The problem: Look below for the line containing "ATOM 61 N N"; from there through the line containing "ATOM 71 C C", both lines included, please set down each line exactly and nothing else.

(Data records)
▽

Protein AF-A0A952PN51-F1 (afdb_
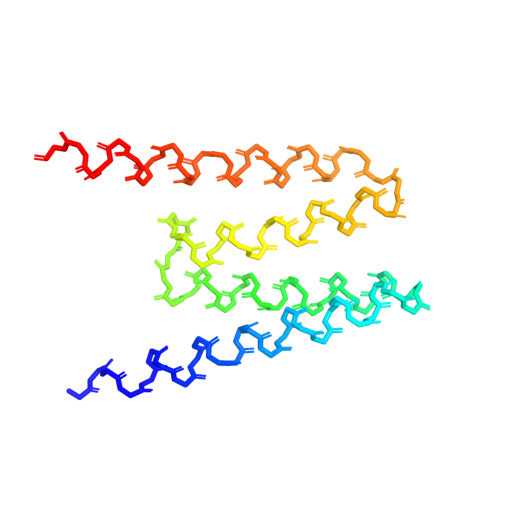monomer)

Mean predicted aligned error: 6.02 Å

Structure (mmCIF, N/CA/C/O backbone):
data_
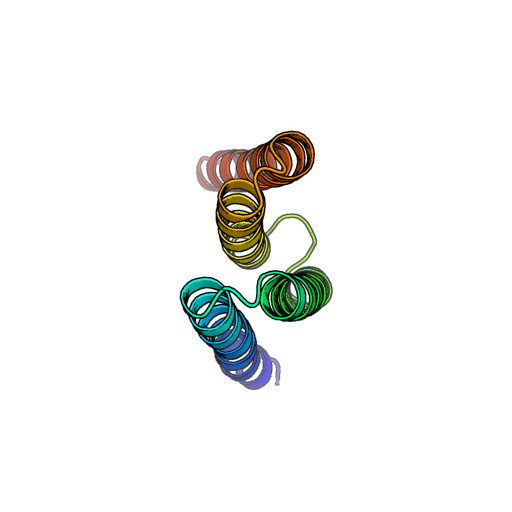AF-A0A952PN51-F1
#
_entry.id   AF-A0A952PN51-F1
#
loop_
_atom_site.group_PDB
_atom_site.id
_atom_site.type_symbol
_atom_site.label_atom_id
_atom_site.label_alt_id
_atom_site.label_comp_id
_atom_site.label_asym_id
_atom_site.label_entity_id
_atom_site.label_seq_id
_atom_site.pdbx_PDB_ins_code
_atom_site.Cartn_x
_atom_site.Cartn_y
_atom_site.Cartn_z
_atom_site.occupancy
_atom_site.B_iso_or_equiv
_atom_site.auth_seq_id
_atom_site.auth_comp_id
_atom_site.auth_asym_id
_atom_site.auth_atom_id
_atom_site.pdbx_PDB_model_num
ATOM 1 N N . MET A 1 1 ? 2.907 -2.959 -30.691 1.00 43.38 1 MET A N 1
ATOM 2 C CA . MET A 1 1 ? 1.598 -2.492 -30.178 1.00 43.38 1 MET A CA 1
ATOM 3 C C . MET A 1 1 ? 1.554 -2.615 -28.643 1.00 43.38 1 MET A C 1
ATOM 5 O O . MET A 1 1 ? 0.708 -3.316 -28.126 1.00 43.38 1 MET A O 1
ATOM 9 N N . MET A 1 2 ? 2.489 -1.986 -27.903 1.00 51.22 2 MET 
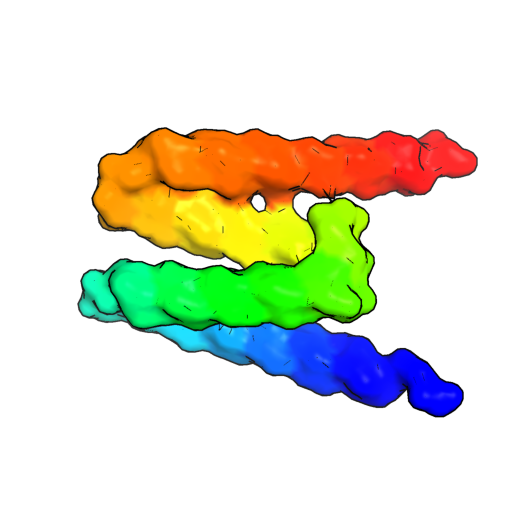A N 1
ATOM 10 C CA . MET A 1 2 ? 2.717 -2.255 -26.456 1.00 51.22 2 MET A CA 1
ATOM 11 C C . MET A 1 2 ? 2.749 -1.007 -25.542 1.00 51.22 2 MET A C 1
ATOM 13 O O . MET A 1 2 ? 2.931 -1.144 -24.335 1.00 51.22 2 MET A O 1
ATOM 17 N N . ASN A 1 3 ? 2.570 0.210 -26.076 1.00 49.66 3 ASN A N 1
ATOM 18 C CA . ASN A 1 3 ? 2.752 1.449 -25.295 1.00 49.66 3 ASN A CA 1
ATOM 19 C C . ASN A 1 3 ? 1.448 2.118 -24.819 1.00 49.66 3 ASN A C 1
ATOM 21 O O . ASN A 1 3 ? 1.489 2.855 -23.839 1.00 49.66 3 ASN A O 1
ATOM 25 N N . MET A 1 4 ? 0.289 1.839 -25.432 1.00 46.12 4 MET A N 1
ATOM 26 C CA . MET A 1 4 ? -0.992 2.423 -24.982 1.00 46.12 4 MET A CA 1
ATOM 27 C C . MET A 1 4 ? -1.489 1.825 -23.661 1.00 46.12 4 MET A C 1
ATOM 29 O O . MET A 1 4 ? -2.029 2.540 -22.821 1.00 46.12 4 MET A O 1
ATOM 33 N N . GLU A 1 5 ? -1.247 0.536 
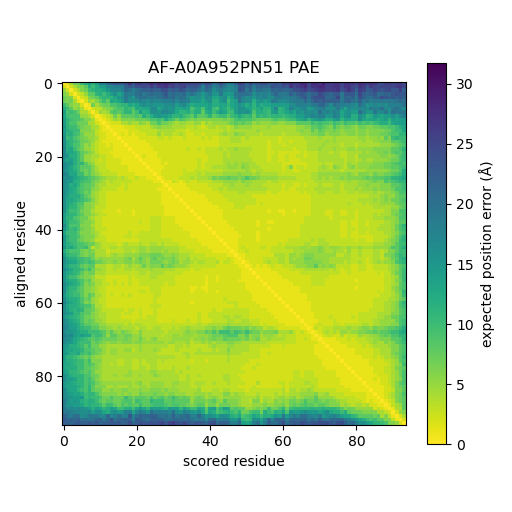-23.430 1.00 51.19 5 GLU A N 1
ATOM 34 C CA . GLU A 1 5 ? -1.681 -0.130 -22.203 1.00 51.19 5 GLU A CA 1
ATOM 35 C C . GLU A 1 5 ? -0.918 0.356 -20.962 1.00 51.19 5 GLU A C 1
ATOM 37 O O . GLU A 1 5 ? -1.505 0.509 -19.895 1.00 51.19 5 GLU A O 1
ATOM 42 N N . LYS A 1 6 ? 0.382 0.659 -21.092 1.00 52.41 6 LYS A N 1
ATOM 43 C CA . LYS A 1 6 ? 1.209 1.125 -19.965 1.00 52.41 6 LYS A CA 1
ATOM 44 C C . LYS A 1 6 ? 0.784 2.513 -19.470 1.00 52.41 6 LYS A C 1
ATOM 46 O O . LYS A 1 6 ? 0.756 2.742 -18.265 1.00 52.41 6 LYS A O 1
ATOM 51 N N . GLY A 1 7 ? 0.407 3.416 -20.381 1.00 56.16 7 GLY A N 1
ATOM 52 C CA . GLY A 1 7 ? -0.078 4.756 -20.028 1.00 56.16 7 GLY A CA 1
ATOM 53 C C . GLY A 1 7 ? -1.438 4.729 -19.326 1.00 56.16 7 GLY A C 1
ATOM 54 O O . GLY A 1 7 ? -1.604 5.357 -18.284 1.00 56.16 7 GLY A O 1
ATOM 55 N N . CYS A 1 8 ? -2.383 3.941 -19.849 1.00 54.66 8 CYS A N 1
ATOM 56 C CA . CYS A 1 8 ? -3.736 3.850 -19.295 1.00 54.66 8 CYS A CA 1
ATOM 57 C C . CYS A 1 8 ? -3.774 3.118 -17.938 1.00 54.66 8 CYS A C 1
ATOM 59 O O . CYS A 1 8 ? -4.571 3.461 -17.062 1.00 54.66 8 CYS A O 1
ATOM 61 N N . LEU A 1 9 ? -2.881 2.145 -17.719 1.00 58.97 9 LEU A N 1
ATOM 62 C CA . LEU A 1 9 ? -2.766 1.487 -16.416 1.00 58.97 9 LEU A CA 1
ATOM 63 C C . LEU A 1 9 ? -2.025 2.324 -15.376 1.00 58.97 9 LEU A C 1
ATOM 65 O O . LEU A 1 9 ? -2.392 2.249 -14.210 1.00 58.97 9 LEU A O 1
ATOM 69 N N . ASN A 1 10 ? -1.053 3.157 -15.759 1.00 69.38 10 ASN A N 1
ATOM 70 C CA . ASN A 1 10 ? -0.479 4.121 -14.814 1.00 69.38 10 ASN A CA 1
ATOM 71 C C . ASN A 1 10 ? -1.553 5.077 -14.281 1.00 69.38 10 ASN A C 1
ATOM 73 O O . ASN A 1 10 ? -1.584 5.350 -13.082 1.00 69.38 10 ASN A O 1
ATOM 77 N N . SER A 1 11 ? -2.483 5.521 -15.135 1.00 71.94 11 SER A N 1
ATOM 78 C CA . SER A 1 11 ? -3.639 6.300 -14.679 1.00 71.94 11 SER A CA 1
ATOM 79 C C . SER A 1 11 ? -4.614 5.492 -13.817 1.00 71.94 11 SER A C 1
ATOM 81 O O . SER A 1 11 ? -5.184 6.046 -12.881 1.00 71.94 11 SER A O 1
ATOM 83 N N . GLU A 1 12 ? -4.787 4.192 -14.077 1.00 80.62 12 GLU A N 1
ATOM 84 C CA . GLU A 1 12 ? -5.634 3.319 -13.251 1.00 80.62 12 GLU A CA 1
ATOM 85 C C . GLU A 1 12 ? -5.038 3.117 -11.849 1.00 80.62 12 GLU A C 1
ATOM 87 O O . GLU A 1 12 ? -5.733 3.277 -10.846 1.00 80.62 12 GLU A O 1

△
▽

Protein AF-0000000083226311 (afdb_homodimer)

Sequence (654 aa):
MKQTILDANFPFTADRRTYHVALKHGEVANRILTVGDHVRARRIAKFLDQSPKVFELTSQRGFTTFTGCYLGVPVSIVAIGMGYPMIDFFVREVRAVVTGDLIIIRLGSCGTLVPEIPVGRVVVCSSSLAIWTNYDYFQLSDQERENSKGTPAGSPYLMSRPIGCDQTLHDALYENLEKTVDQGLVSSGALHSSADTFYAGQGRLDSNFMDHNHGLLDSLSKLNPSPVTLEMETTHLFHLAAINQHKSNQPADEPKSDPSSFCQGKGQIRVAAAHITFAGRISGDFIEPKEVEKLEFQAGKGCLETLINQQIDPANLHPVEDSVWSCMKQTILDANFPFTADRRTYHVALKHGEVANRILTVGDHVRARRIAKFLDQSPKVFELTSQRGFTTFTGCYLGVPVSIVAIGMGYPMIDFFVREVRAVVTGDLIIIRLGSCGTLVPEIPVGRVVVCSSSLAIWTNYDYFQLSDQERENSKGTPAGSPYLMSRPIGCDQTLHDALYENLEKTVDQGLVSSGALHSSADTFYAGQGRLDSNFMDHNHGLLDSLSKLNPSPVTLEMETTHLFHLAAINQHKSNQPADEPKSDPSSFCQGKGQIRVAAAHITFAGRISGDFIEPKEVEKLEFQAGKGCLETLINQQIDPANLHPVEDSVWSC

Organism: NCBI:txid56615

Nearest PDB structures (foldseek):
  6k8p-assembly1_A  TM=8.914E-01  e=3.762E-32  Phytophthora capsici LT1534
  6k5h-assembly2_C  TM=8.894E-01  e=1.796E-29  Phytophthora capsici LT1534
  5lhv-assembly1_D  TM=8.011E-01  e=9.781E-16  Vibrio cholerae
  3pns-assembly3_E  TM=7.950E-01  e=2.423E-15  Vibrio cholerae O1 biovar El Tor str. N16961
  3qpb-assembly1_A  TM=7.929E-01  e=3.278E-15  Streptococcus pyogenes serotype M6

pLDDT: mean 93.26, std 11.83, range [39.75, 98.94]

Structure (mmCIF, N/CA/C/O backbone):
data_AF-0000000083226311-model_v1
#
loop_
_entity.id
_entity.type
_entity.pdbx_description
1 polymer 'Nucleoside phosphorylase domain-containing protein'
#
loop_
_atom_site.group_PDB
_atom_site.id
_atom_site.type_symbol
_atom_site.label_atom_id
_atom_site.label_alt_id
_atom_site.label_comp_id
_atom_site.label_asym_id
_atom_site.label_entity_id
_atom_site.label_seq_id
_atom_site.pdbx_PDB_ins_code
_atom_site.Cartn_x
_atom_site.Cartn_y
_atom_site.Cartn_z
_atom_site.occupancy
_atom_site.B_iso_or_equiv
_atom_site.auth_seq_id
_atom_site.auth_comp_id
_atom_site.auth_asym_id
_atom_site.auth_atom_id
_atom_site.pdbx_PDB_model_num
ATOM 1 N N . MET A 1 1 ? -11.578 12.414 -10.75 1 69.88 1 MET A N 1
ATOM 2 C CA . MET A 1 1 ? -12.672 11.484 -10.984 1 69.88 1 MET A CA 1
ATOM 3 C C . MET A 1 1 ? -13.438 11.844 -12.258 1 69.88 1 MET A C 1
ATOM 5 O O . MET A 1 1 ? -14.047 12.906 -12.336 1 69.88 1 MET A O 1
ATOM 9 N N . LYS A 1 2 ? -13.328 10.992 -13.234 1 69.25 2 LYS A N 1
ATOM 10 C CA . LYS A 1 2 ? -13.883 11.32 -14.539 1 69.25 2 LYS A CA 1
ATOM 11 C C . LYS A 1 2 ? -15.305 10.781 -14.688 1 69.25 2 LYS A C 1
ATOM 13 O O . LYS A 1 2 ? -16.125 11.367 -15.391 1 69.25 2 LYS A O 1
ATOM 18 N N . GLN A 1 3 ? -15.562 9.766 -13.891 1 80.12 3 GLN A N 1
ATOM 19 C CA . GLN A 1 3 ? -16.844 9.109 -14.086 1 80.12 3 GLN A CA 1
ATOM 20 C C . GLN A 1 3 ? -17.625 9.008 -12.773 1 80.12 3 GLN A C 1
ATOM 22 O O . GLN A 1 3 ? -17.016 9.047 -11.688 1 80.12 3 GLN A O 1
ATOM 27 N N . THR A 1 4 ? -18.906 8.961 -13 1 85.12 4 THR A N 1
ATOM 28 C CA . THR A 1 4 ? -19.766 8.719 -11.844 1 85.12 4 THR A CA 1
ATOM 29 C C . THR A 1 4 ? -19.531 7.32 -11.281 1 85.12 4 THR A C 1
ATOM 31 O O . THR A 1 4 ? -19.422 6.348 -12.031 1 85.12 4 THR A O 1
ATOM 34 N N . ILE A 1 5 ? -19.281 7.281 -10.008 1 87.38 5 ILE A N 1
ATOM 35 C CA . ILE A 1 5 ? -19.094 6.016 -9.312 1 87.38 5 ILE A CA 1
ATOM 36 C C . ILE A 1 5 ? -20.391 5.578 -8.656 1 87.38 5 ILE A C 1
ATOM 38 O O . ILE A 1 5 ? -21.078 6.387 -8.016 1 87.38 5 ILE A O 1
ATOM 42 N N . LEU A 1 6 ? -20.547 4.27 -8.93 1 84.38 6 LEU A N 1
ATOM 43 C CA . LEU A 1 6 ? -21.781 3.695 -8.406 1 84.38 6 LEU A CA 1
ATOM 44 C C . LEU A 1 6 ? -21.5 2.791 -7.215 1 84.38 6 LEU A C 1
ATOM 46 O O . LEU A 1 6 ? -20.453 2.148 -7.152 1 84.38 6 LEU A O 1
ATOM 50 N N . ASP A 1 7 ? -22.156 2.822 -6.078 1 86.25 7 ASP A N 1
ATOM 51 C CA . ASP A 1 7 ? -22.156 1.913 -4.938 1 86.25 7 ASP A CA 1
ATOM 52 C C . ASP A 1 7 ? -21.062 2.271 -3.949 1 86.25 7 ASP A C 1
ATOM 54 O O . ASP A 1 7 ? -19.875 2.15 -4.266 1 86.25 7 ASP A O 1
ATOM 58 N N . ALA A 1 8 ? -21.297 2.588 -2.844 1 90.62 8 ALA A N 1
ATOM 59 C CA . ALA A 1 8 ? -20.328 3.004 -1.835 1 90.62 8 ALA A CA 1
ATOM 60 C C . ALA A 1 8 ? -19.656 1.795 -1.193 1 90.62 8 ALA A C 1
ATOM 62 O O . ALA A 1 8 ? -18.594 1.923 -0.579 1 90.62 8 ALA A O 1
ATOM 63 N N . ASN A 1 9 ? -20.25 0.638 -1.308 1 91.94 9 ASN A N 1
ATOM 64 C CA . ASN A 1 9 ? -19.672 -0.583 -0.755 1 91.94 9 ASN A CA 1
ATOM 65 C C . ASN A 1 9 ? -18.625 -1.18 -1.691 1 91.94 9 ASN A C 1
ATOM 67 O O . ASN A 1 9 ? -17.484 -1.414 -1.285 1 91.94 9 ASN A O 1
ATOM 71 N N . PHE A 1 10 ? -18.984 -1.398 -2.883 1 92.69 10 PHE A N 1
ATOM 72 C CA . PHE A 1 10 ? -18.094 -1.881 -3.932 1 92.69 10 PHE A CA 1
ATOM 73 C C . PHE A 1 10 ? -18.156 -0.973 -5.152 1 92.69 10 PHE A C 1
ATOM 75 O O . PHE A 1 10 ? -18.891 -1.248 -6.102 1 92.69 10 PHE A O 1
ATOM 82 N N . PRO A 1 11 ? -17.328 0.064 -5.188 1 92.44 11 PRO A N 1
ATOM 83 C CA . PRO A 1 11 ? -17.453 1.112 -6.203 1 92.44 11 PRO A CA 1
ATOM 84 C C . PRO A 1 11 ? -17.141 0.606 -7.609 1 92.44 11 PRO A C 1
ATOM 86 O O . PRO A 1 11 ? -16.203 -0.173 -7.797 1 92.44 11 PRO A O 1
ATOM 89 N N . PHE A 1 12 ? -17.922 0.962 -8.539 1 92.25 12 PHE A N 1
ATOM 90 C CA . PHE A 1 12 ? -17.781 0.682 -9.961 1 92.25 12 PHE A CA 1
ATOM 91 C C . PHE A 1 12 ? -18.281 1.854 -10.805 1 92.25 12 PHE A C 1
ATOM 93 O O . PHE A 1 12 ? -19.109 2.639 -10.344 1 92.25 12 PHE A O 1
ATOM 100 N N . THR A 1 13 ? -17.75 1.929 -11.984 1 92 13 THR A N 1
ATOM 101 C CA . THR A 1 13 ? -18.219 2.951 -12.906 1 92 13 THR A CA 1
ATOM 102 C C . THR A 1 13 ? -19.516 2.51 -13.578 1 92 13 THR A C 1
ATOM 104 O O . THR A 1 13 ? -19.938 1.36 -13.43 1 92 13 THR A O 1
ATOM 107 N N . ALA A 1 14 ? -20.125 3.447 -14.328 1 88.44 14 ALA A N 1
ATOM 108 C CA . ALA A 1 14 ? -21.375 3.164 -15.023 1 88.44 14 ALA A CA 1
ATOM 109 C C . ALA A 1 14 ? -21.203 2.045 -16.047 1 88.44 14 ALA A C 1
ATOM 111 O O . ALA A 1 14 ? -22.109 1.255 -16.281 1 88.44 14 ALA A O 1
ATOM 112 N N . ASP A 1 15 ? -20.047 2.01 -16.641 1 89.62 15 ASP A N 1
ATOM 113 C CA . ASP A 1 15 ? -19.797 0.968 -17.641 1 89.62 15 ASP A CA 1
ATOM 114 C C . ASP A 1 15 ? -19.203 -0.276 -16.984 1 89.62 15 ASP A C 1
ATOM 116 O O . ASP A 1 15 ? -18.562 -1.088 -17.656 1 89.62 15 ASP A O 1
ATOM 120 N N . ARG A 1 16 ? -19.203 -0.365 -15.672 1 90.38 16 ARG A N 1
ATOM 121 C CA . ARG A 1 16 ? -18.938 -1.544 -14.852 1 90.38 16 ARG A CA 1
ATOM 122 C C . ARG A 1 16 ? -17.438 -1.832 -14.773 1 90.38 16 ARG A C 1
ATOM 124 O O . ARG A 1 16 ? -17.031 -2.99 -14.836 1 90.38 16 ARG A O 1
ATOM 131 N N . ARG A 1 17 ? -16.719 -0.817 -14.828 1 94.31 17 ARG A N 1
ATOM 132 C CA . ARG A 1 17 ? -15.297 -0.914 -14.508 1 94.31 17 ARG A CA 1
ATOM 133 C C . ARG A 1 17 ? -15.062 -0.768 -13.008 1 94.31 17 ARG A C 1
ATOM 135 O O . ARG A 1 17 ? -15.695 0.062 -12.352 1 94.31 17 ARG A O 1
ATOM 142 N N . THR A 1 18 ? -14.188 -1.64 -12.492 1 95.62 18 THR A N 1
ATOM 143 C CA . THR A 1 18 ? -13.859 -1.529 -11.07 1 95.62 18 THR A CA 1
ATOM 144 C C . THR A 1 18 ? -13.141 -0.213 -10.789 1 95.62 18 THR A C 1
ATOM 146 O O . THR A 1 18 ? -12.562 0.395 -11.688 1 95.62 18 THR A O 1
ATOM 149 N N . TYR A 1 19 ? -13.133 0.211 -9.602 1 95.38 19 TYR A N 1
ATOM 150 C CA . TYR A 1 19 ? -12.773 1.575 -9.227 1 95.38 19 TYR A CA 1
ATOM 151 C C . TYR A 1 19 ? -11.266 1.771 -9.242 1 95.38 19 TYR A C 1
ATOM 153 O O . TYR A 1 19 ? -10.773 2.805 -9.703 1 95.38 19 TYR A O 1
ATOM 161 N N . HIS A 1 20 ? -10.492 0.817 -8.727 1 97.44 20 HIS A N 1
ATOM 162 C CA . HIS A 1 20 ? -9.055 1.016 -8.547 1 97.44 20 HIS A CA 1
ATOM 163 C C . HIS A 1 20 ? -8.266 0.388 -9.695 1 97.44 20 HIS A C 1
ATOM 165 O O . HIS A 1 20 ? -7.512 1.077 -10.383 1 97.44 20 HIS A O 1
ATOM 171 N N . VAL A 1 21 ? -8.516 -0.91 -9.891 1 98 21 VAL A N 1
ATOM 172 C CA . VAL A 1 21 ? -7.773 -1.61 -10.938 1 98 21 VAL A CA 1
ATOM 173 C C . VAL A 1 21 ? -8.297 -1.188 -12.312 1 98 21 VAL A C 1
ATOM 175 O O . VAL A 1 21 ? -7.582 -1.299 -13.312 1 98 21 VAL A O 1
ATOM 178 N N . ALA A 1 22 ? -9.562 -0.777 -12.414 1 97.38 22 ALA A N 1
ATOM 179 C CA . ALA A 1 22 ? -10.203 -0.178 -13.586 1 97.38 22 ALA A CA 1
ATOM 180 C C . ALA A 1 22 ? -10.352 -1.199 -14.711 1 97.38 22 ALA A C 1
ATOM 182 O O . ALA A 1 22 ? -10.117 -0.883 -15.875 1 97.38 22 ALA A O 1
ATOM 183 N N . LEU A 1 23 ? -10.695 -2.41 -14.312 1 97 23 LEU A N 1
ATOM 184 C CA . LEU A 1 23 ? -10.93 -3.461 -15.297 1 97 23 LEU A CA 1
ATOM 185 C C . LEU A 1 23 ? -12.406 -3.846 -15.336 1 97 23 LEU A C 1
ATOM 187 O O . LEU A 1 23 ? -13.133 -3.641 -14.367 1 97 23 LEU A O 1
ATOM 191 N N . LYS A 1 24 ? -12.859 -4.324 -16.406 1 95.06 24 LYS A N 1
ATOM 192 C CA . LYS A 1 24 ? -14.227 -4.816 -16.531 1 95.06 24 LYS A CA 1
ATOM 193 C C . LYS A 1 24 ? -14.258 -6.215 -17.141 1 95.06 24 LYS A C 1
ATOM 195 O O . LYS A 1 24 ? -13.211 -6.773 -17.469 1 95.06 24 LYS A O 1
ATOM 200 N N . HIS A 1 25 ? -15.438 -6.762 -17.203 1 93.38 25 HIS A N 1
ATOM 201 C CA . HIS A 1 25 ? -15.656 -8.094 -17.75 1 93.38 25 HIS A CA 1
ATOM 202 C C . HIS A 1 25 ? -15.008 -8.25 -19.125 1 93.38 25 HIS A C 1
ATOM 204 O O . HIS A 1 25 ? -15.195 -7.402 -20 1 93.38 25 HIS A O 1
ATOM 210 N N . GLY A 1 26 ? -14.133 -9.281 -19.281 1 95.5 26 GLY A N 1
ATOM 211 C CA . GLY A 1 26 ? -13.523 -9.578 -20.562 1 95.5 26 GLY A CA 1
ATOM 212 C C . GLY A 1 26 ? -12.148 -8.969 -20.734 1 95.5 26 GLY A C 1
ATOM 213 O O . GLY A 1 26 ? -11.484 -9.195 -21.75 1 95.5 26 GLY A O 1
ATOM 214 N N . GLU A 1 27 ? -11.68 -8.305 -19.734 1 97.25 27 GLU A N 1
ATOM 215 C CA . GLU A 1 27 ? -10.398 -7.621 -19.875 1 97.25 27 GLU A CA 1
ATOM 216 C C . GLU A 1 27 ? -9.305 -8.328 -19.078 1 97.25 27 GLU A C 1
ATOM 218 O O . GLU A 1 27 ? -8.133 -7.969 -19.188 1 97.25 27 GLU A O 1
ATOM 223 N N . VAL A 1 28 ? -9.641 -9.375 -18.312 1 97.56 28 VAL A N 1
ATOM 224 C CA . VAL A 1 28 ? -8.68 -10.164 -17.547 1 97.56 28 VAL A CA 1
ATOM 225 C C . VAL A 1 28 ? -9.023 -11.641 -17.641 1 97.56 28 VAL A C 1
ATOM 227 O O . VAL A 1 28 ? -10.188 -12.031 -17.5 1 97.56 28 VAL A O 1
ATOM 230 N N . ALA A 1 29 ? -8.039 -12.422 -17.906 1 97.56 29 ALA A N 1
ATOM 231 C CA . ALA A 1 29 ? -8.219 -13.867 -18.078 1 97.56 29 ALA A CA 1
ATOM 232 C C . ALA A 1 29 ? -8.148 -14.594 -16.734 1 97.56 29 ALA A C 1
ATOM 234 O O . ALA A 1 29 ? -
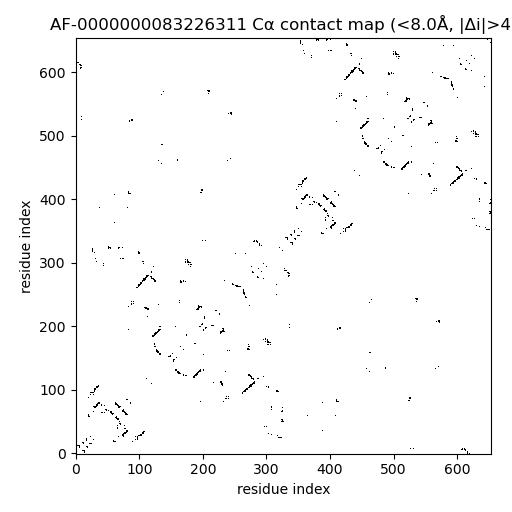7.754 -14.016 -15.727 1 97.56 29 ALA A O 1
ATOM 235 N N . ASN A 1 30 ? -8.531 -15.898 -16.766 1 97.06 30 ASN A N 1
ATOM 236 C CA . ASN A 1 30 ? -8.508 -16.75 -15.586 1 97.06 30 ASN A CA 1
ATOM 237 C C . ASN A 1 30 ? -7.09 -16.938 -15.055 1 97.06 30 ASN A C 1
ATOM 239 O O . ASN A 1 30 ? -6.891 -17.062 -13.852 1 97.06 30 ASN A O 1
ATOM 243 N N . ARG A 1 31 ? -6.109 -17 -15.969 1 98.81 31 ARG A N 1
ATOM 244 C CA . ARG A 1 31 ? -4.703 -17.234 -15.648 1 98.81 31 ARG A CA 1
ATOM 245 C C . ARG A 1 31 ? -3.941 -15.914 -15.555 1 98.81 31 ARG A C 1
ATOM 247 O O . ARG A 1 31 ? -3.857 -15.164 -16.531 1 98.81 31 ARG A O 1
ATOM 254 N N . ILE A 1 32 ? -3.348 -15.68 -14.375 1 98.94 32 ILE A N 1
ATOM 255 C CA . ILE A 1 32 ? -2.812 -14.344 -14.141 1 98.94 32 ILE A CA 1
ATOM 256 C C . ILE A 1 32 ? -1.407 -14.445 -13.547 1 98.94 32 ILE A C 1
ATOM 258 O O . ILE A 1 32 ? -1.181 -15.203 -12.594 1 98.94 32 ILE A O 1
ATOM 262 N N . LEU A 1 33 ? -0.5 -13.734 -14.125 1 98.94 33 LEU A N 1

△

Response area:
ATOM 61 N N . LEU A 1 9 ? -2.881 2.145 -17.719 1.00 58.97 9 LEU A N 1
ATOM 62 C CA . LEU A 1 9 ? -2.766 1.487 -16.416 1.00 58.97 9 LEU A CA 1
ATOM 63 C C . LEU A 1 9 ? -2.025 2.324 -15.376 1.00 58.97 9 LEU A C 1
ATOM 65 O O . LEU A 1 9 ? -2.392 2.249 -14.210 1.00 58.97 9 LEU A O 1
ATOM 69 N N . ASN A 1 10 ? -1.053 3.157 -15.759 1.00 69.38 10 ASN A N 1
ATOM 70 C CA . ASN A 1 10 ? -0.479 4.121 -14.814 1.00 69.38 10 ASN A CA 1
ATOM 71 C C . ASN A 1 10 ? -1.553 5.077 -14.281 1.00 69.38 10 ASN A C 1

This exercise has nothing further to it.